Even so, the real U.N. scandal over the last decade was not the oil-for-food programme in Iraq but the continuing abuse of civilians by U.N. peacekeepers. Preying on the people peacekeepers are meant to protect violates the core integrity of the missions and the U.N. From January 1, 2004, to November 21, 2006, the U.N. investigated 319 personnel alleged to have committed abuses across all missions from East Timor to Europe, the Middle East, and Africa. Two-thirds of the allegations involved sexual exploitation and abuse. Following the investigations, 18 civilian personnel were summarily dismissed and 17 police and 144 military personnel were repatriated.

With the typical tour of peacekeeping duty being six months, almost 200,000 personnel from more than 100 countries are rotated through the U.N. operations every year. One-third of civilians are new to the missions at any given time. In such an environment, there is a constant need for vigilance and training on standards of conduct. After the damaging allegations of U.N. peacekeepers having turned from protectors into predators in the Democratic Republic of Congo, usually in exchange for food or change money, Jordan's U.N. Ambassador Prince Zeid Hussein wrote a damning report that led to a new and stringent code of conduct. The problem is yet to fade.

Charges of sexual exploitation and abuse have been among the most publicised misdeeds by U.N. peacekeepers. But by no means are they the only side effect of the large number of missions and very large number of personnel living and working in isolation, far away from home, in conditions of loneliness, and without the discipline of the behaviour regulating norms and codes of conduct of their home countries.

U.N. peace operations are designed to achieve a myriad of goals. They seek to advance the international interest: promotion of peace, stability, democracy, markets, civil society, and good governance in countries in conflict. Countries contributing personnel to the missions may also have additional motives more closely tied to their national interests, like helping to stabilise an ally or prevent terrorists groups from exploiting the chaos and fragility of failed states like Al-Qaeda did in Taliban-ruled Afghanistan or establishing order so as to stem the flow of refugees as in the Balkans in the 1990s.

The achievement of intended goals constitutes success for the operations. Non-achievement of the goals represents mission failures but does not constitute unintended consequences. Conversely, not all unintended consequences are bad; some can be pleasantly positive in their net outcome. A major unintended consequence of the Indian Ocean tsunami was peace in Aceh. Soldiers from Bangladesh, India, and Pakistan working together in U.N. missions around the world is another unintended but positive side effect. Soldiers from some South American countries with a history of military rule are socialised into the precept and practice of civilian supremacy.

Or consider another pioneering development. In Liberia, earlier this year the U.N. deployed its first-ever all-woman peacekeeping unit — a contingent of 103 Indian police officers. They perform guard duty, street patrols, crowd control, and respond to calls for armed back-up from the national police who, unlike the Indian unit, do not carry arms. Commander Seema Dhundia hopes that the very visible presence of her officers will help to raise awareness of and respect for women in Liberia and in peacekeeping, and citizens will respond positively to role models of women in strong positions.

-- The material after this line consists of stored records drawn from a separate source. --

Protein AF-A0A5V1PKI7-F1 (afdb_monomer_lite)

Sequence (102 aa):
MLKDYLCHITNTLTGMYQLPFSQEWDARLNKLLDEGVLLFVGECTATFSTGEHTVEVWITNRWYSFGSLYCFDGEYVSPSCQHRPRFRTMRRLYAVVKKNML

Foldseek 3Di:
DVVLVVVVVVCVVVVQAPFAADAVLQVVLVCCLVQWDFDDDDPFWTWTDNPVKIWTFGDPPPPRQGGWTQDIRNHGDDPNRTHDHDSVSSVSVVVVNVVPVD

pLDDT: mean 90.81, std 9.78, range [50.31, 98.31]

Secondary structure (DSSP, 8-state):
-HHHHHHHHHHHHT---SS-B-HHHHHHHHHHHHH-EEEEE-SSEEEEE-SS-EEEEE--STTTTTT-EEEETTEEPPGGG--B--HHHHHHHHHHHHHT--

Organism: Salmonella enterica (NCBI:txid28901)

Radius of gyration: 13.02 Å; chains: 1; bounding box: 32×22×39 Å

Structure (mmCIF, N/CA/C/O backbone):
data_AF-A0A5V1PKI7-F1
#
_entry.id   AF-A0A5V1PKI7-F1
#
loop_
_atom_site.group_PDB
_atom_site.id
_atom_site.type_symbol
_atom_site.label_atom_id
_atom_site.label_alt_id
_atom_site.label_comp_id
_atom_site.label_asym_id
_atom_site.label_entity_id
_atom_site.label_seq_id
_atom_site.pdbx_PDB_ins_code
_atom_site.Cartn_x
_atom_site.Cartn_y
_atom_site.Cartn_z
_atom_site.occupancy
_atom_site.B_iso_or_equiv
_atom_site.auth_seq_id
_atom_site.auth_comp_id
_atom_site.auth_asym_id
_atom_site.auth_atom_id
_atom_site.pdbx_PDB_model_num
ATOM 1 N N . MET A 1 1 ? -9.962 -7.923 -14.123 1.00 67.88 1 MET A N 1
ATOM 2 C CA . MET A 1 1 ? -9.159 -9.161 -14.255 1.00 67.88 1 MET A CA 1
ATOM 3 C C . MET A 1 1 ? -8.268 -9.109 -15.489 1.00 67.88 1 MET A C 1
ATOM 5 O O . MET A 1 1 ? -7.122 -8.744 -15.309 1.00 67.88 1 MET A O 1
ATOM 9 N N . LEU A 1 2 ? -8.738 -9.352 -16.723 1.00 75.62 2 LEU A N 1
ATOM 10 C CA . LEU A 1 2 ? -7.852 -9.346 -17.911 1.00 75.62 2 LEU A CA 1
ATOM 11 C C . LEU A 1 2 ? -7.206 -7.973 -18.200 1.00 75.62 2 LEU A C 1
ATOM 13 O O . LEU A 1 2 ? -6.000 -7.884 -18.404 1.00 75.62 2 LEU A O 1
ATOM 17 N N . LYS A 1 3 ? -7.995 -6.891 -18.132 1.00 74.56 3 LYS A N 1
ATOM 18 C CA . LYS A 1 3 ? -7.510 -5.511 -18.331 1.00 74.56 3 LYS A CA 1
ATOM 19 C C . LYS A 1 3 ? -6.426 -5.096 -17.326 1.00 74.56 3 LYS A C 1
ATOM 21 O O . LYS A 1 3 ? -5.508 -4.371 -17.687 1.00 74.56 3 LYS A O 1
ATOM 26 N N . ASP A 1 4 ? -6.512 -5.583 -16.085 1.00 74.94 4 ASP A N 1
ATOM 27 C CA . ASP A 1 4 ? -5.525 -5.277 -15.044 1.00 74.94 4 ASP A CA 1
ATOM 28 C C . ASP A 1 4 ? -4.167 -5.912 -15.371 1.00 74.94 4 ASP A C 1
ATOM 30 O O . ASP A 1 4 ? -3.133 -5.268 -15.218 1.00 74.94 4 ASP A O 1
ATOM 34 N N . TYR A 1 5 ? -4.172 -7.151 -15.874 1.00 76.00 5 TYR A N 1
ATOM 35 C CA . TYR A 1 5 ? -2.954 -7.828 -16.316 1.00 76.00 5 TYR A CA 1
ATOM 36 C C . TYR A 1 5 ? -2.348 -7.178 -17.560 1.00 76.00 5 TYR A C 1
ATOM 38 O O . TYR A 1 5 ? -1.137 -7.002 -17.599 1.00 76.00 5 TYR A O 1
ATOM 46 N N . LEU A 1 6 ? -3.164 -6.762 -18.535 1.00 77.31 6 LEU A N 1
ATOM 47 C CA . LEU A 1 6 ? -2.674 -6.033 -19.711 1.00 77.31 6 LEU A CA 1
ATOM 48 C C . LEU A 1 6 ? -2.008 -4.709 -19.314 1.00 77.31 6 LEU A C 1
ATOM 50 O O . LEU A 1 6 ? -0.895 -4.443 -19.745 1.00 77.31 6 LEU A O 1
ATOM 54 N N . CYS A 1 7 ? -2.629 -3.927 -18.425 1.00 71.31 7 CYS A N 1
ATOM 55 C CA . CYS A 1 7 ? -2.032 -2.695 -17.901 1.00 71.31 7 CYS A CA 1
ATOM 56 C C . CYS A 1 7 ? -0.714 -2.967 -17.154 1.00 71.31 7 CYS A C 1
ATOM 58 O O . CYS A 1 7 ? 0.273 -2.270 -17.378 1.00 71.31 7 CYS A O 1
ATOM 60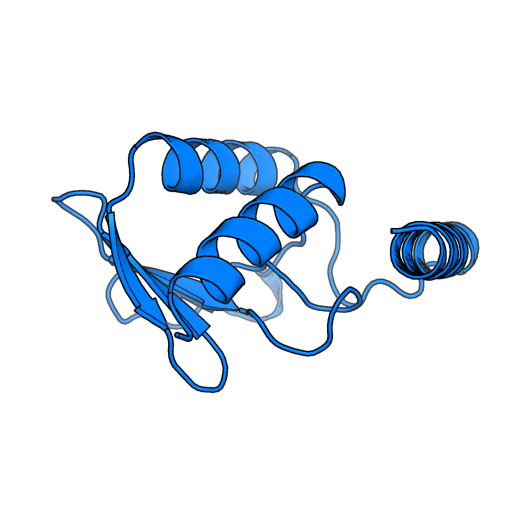 N N . HIS A 1 8 ? -0.662 -4.017 -16.325 1.00 73.44 8 HIS A N 1
ATOM 61 C CA . HIS A 1 8 ? 0.565 -4.420 -15.636 1.00 73.44 8 HIS A CA 1
ATOM 62 C C . HIS A 1 8 ? 1.685 -4.809 -16.608 1.00 73.44 8 HIS A C 1
ATOM 64 O O . HIS A 1 8 ? 2.825 -4.382 -16.417 1.00 73.44 8 HIS A O 1
ATOM 70 N N . ILE A 1 9 ? 1.365 -5.606 -17.633 1.00 77.44 9 ILE A N 1
ATOM 71 C CA . ILE A 1 9 ? 2.308 -6.058 -18.663 1.00 77.44 9 ILE A CA 1
ATOM 72 C C . ILE A 1 9 ? 2.842 -4.857 -19.436 1.00 77.44 9 ILE A C 1
ATOM 74 O O . ILE A 1 9 ? 4.056 -4.703 -19.526 1.00 77.44 9 ILE A O 1
ATOM 78 N N . THR A 1 10 ? 1.962 -3.972 -19.909 1.00 72.62 10 THR A N 1
ATOM 79 C CA . THR A 1 10 ? 2.363 -2.749 -20.607 1.00 72.62 10 THR A CA 1
ATOM 80 C C . THR A 1 10 ? 3.288 -1.912 -19.730 1.00 72.62 10 THR A C 1
ATOM 82 O O . THR A 1 10 ? 4.413 -1.669 -20.141 1.00 72.62 10 THR A O 1
ATOM 85 N N . ASN A 1 11 ? 2.893 -1.575 -18.496 1.00 72.81 11 ASN A N 1
ATOM 86 C CA . ASN A 1 11 ? 3.727 -0.768 -17.594 1.00 72.81 11 ASN A CA 1
ATOM 87 C C . ASN A 1 11 ? 5.081 -1.420 -17.277 1.00 72.81 11 ASN A C 1
ATOM 89 O O . ASN A 1 11 ? 6.065 -0.722 -17.055 1.00 72.81 11 ASN A O 1
ATOM 93 N N . THR A 1 12 ? 5.140 -2.754 -17.236 1.00 70.19 12 THR A N 1
ATOM 94 C CA . THR A 1 12 ? 6.390 -3.485 -16.988 1.00 70.19 12 THR A CA 1
ATOM 95 C C . THR A 1 12 ? 7.303 -3.451 -18.210 1.00 70.19 12 THR A C 1
ATOM 97 O O . THR A 1 12 ? 8.487 -3.169 -18.064 1.00 70.19 12 THR A O 1
ATOM 100 N N . LEU A 1 13 ? 6.766 -3.710 -19.405 1.00 70.75 13 LEU A N 1
ATOM 101 C CA . LEU A 1 13 ? 7.543 -3.759 -20.648 1.00 70.75 13 LEU A CA 1
ATOM 102 C C . LEU A 1 13 ? 8.018 -2.375 -21.102 1.00 70.75 13 LEU A C 1
ATOM 104 O O . LEU A 1 13 ? 9.082 -2.264 -21.699 1.00 70.75 13 LEU A O 1
ATOM 108 N N . THR A 1 14 ? 7.253 -1.324 -20.810 1.00 70.94 14 THR A N 1
ATOM 109 C CA . THR A 1 14 ? 7.597 0.056 -21.178 1.00 70.94 14 THR A CA 1
ATOM 110 C C . THR A 1 14 ? 8.284 0.833 -20.055 1.00 70.94 14 THR A C 1
ATOM 112 O O . THR A 1 14 ? 8.594 2.006 -20.235 1.00 70.94 14 THR A O 1
ATOM 11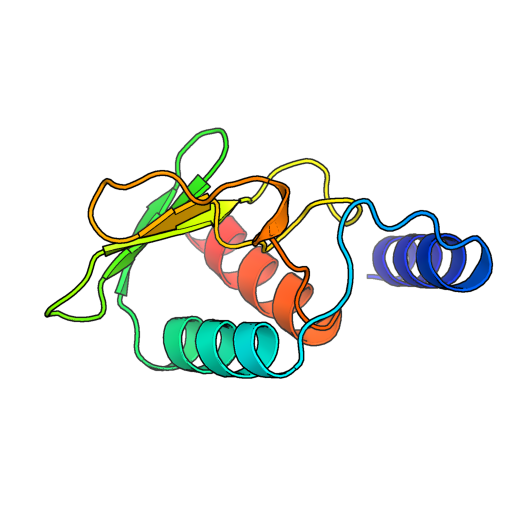5 N N . GLY A 1 15 ? 8.480 0.226 -18.878 1.00 64.25 15 GLY A N 1
ATOM 116 C CA . GLY A 1 15 ? 9.026 0.915 -17.705 1.00 64.25 15 GLY A CA 1
ATOM 117 C C . GLY A 1 15 ? 8.129 2.033 -17.156 1.00 64.25 15 GLY A C 1
ATOM 118 O O . GLY A 1 15 ? 8.579 2.826 -16.340 1.00 64.25 15 GLY A O 1
ATOM 119 N N . MET A 1 16 ? 6.858 2.101 -17.561 1.00 77.06 16 MET A N 1
AT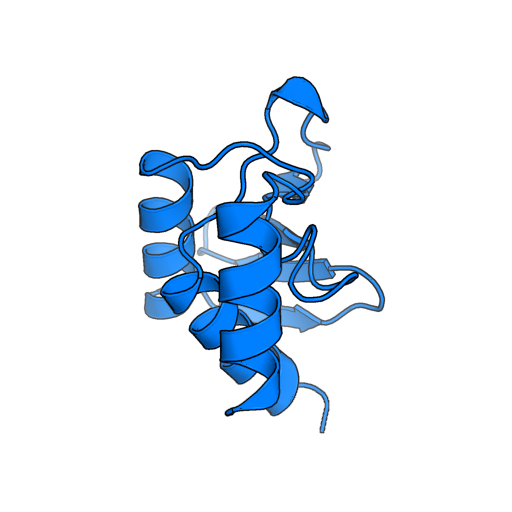OM 120 C CA . MET A 1 16 ? 5.908 3.146 -17.163 1.00 77.06 16 MET A CA 1
ATOM 121 C C . MET A 1 16 ? 5.320 2.920 -15.762 1.00 77.06 16 MET A C 1
ATOM 123 O O . MET A 1 16 ? 4.150 3.200 -15.542 1.00 77.06 16 MET A O 1
ATOM 127 N N . TYR A 1 17 ? 6.064 2.384 -14.797 1.00 77.56 17 TYR A N 1
ATOM 128 C CA . TYR A 1 17 ? 5.669 2.566 -13.396 1.00 77.56 17 TYR A CA 1
ATOM 129 C C . TYR A 1 17 ? 6.205 3.902 -12.912 1.00 77.56 17 TYR A C 1
ATOM 131 O O . TYR A 1 17 ? 7.363 4.212 -13.172 1.00 77.56 17 TYR A O 1
ATOM 139 N N . GLN A 1 18 ? 5.401 4.662 -12.164 1.00 85.25 18 GLN A N 1
ATOM 140 C CA . GLN A 1 18 ? 5.887 5.925 -11.603 1.00 85.25 18 GLN A CA 1
ATOM 141 C C . GLN A 1 18 ? 7.018 5.701 -10.600 1.00 85.25 18 GLN A C 1
ATOM 143 O O . GLN A 1 18 ? 7.954 6.489 -10.521 1.00 85.25 18 GLN A O 1
ATOM 148 N N . LEU A 1 19 ? 6.884 4.641 -9.800 1.00 88.75 19 LEU A N 1
ATOM 149 C CA . LEU A 1 19 ? 7.739 4.390 -8.652 1.00 88.75 19 LEU A CA 1
ATOM 150 C C . LEU A 1 19 ? 8.581 3.127 -8.851 1.00 88.75 19 LEU A C 1
ATOM 152 O O . LEU A 1 19 ? 8.082 2.128 -9.396 1.00 88.75 19 LEU A O 1
ATOM 156 N N . PRO A 1 20 ? 9.833 3.130 -8.359 1.00 92.44 20 PRO A N 1
ATOM 157 C CA . PRO A 1 20 ? 10.671 1.944 -8.349 1.00 92.44 20 PRO A CA 1
ATOM 158 C C . PRO A 1 20 ? 10.066 0.858 -7.454 1.00 92.44 20 PRO A C 1
ATOM 160 O O . PRO A 1 20 ? 9.349 1.126 -6.487 1.00 92.44 20 PRO A O 1
ATOM 163 N N . PHE A 1 21 ? 10.344 -0.402 -7.785 1.00 93.88 21 PHE A N 1
ATOM 164 C CA . PHE A 1 21 ? 9.924 -1.535 -6.965 1.00 93.88 21 PHE A CA 1
ATOM 165 C C . PHE A 1 21 ? 10.782 -1.644 -5.699 1.00 93.88 21 PHE A C 1
ATOM 167 O O . PHE A 1 21 ? 12.003 -1.559 -5.785 1.00 93.88 21 PHE A O 1
ATOM 174 N N . SER A 1 22 ? 10.154 -1.919 -4.552 1.00 95.94 22 SER A N 1
ATOM 175 C CA . SER A 1 22 ? 10.852 -2.309 -3.321 1.00 95.94 22 SER A CA 1
ATOM 176 C C . SER A 1 22 ? 10.284 -3.610 -2.765 1.00 95.94 22 SER A C 1
ATOM 178 O O . SER A 1 22 ? 9.088 -3.723 -2.488 1.00 95.94 22 SER A O 1
ATOM 180 N N . GLN A 1 23 ? 11.162 -4.597 -2.574 1.00 96.81 23 GLN A N 1
ATOM 181 C CA . GLN A 1 23 ? 10.811 -5.860 -1.925 1.00 96.81 23 GLN A CA 1
ATOM 182 C C . GLN A 1 23 ? 10.514 -5.674 -0.433 1.00 96.81 23 GLN A C 1
ATOM 184 O O . GLN A 1 23 ? 9.635 -6.347 0.100 1.00 96.81 23 GLN A O 1
ATOM 189 N N . GLU A 1 24 ? 11.213 -4.754 0.228 1.00 97.50 24 GLU A N 1
ATOM 190 C CA . GLU A 1 24 ? 10.983 -4.427 1.636 1.00 97.50 24 GLU A CA 1
ATOM 191 C C . GLU A 1 24 ? 9.589 -3.826 1.832 1.00 97.50 24 GLU A C 1
ATOM 193 O O . GLU A 1 24 ? 8.824 -4.289 2.680 1.00 97.50 24 GLU A O 1
ATOM 198 N N . TRP A 1 25 ? 9.220 -2.846 1.000 1.00 97.31 25 TRP A N 1
ATOM 199 C CA . TRP A 1 25 ? 7.885 -2.257 1.055 1.00 97.31 25 TRP A CA 1
ATOM 200 C C . TRP A 1 25 ? 6.795 -3.272 0.698 1.00 97.31 25 TRP A C 1
ATOM 202 O O . TRP A 1 25 ? 5.766 -3.327 1.364 1.00 97.31 25 TRP A O 1
ATOM 212 N N . ASP A 1 26 ? 7.029 -4.129 -0.300 1.00 98.31 26 ASP A N 1
ATOM 213 C CA . ASP A 1 26 ? 6.105 -5.214 -0.638 1.00 98.31 26 ASP A CA 1
ATOM 214 C C . ASP A 1 26 ? 5.830 -6.141 0.555 1.00 98.31 26 ASP A C 1
ATOM 216 O O . ASP A 1 26 ? 4.674 -6.469 0.825 1.00 98.31 26 ASP A O 1
ATOM 220 N N . ALA A 1 27 ? 6.869 -6.535 1.295 1.00 98.25 27 ALA A N 1
ATOM 221 C CA . ALA A 1 27 ? 6.722 -7.368 2.484 1.00 98.25 27 ALA A CA 1
ATOM 222 C C . ALA A 1 27 ? 5.948 -6.643 3.597 1.00 98.25 27 ALA A C 1
ATOM 224 O O . ALA A 1 27 ? 5.012 -7.212 4.160 1.00 98.25 27 ALA A O 1
ATOM 225 N N . ARG A 1 28 ? 6.283 -5.373 3.868 1.00 97.38 28 ARG A N 1
ATOM 226 C CA . ARG A 1 28 ? 5.585 -4.548 4.868 1.00 97.38 28 ARG A CA 1
ATOM 227 C C . ARG A 1 28 ? 4.114 -4.354 4.536 1.00 97.38 28 ARG A C 1
ATOM 229 O O . ARG A 1 28 ? 3.277 -4.525 5.413 1.00 97.38 28 ARG A O 1
ATOM 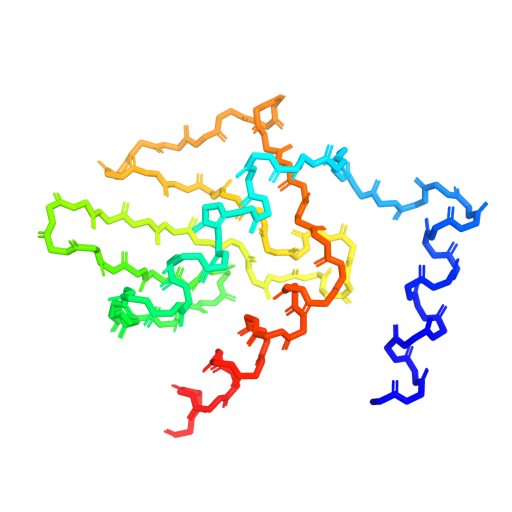236 N N . LEU A 1 29 ? 3.787 -4.057 3.280 1.00 98.12 29 LEU A N 1
ATOM 237 C CA . LEU A 1 29 ? 2.400 -3.886 2.864 1.00 98.12 29 LEU A CA 1
ATOM 238 C C . LEU A 1 29 ? 1.622 -5.204 2.929 1.00 98.12 29 LEU A C 1
ATOM 240 O O . LEU A 1 29 ? 0.467 -5.191 3.330 1.00 98.12 29 LEU A O 1
ATOM 244 N N . ASN A 1 30 ? 2.222 -6.349 2.580 1.00 98.31 30 ASN A N 1
ATOM 245 C CA . ASN A 1 30 ? 1.551 -7.637 2.789 1.00 98.31 30 ASN A CA 1
ATOM 246 C C . ASN A 1 30 ? 1.258 -7.869 4.276 1.00 98.31 30 ASN A C 1
ATOM 248 O O . ASN A 1 30 ? 0.110 -8.143 4.603 1.00 98.31 30 ASN A O 1
ATOM 252 N N . LYS A 1 31 ? 2.242 -7.659 5.161 1.00 97.19 31 LYS A N 1
ATOM 253 C CA . LYS A 1 31 ? 2.041 -7.759 6.613 1.00 97.19 31 LYS A CA 1
ATOM 254 C C . LYS A 1 31 ? 0.929 -6.824 7.099 1.00 97.19 31 LYS A C 1
ATOM 256 O O . LYS A 1 31 ? 0.050 -7.249 7.835 1.00 97.19 31 LYS A O 1
ATOM 261 N N . LEU A 1 32 ? 0.916 -5.578 6.624 1.00 97.25 32 LEU A N 1
ATOM 262 C CA . LEU A 1 32 ? -0.132 -4.604 6.932 1.00 97.25 32 LEU A CA 1
ATOM 263 C C . LEU A 1 32 ? -1.523 -5.073 6.475 1.00 97.25 32 LEU A C 1
ATOM 265 O O . LEU A 1 32 ? -2.497 -4.858 7.181 1.00 97.25 32 LEU A O 1
ATOM 269 N N . LEU A 1 33 ? -1.625 -5.725 5.314 1.00 97.44 33 LEU A N 1
ATOM 270 C CA . LEU A 1 33 ? -2.886 -6.282 4.807 1.00 97.44 33 LEU A CA 1
ATOM 271 C C . LEU A 1 33 ? -3.321 -7.567 5.530 1.00 97.44 33 LEU A C 1
ATOM 273 O O . LEU A 1 33 ? -4.495 -7.923 5.444 1.00 97.44 33 LEU A O 1
ATOM 277 N N . ASP A 1 34 ? -2.386 -8.280 6.156 1.00 97.44 34 ASP A N 1
ATOM 278 C CA . ASP A 1 34 ? -2.634 -9.523 6.891 1.00 97.44 34 ASP A CA 1
ATOM 279 C C . ASP A 1 34 ? -3.006 -9.260 8.360 1.00 97.44 34 ASP A C 1
ATOM 281 O O . ASP A 1 34 ? -3.900 -9.911 8.895 1.00 97.44 34 ASP A O 1
ATOM 285 N N . GLU A 1 35 ? -2.343 -8.295 8.998 1.00 96.31 35 GLU A N 1
ATOM 286 C CA . GLU A 1 35 ? -2.419 -8.060 10.447 1.00 96.31 35 GLU A CA 1
ATOM 287 C C . GLU A 1 35 ? -3.015 -6.693 10.814 1.00 96.31 35 GLU A C 1
ATOM 289 O O . GLU A 1 35 ? -3.509 -6.509 11.925 1.00 96.31 35 GLU A O 1
ATOM 294 N N . GLY A 1 36 ? -2.954 -5.719 9.905 1.00 96.44 36 GLY A N 1
ATOM 295 C CA . GLY A 1 36 ? -3.413 -4.359 10.159 1.00 96.44 36 GLY A CA 1
ATOM 296 C C . GLY A 1 36 ? -4.930 -4.217 10.091 1.00 96.44 36 GLY A C 1
ATOM 297 O O . GLY A 1 36 ? -5.630 -4.932 9.371 1.00 96.44 36 GLY A O 1
ATOM 298 N N . VAL A 1 37 ? -5.443 -3.223 10.811 1.00 96.75 37 VAL A N 1
ATOM 299 C CA . VAL A 1 37 ? -6.855 -2.838 10.776 1.00 96.75 37 VAL A CA 1
ATOM 300 C C . VAL A 1 37 ? -7.018 -1.662 9.824 1.00 96.75 37 VAL A C 1
ATOM 302 O O . VAL A 1 37 ? -6.413 -0.612 10.022 1.00 96.75 37 VAL A O 1
ATOM 305 N N . LEU A 1 38 ? -7.846 -1.818 8.791 1.00 97.19 38 LEU A N 1
ATOM 306 C CA . LEU A 1 38 ? -8.236 -0.701 7.933 1.00 97.19 38 LEU A CA 1
ATOM 307 C C . LEU A 1 38 ? -9.178 0.222 8.716 1.00 97.19 38 LEU A C 1
ATOM 309 O O . LEU A 1 38 ? -10.288 -0.183 9.053 1.00 97.19 38 LEU A O 1
ATOM 313 N N . LEU A 1 39 ? -8.734 1.446 8.998 1.00 95.88 39 LEU A N 1
ATOM 314 C CA . LEU A 1 39 ? -9.505 2.432 9.757 1.00 95.88 39 LEU A CA 1
ATOM 315 C C . LEU A 1 39 ? -10.422 3.255 8.855 1.00 95.88 39 LEU A C 1
ATOM 317 O O . LEU A 1 39 ? -11.591 3.459 9.167 1.00 95.88 39 LEU A O 1
ATOM 321 N N . PHE A 1 40 ? -9.875 3.753 7.746 1.00 94.06 40 PHE A N 1
ATOM 322 C CA . PHE A 1 40 ? -10.571 4.669 6.852 1.00 94.06 40 PHE A CA 1
ATOM 323 C C . PHE A 1 40 ? -10.072 4.525 5.415 1.00 94.06 40 PHE A C 1
ATOM 325 O O . PHE A 1 40 ? -8.904 4.223 5.164 1.00 94.06 40 PHE A O 1
ATOM 332 N N . VAL A 1 41 ? -10.973 4.763 4.466 1.00 96.88 41 VAL A N 1
ATOM 333 C CA . VAL A 1 41 ? -10.671 4.853 3.040 1.00 96.88 41 VAL A CA 1
ATOM 334 C C . VAL A 1 41 ? -11.072 6.248 2.580 1.00 96.88 41 VAL A C 1
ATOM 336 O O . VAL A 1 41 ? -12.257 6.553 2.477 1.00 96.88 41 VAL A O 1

Most studies of peace operations have focussed on the stated mandates and implicit goals of the U.N. and the troop-contributing countries, and the success or failure in implementing the mandates with skill and efficiency. This probably reflects the liberal bias informing the missions, that they are good-intentioned on the part of the U.N. and those contributing the personnel.

Yet peace operations can and do produce negative consequences that were never intended, such as an increase in corruption and inflation, an explosion of sex trafficking, and an upsurge in underworld criminal activity, caused by the flood of international money. In East Timor, for example, given the size of the fledgling nation's economy, the presence of a sizable number of international personnel seriously distorted the economy, including the housing and hotel rental market. Often the presence of large numbers of people on international salaries creates a shadow economy that drains skills, experience, and talent away from the national bureaucracy.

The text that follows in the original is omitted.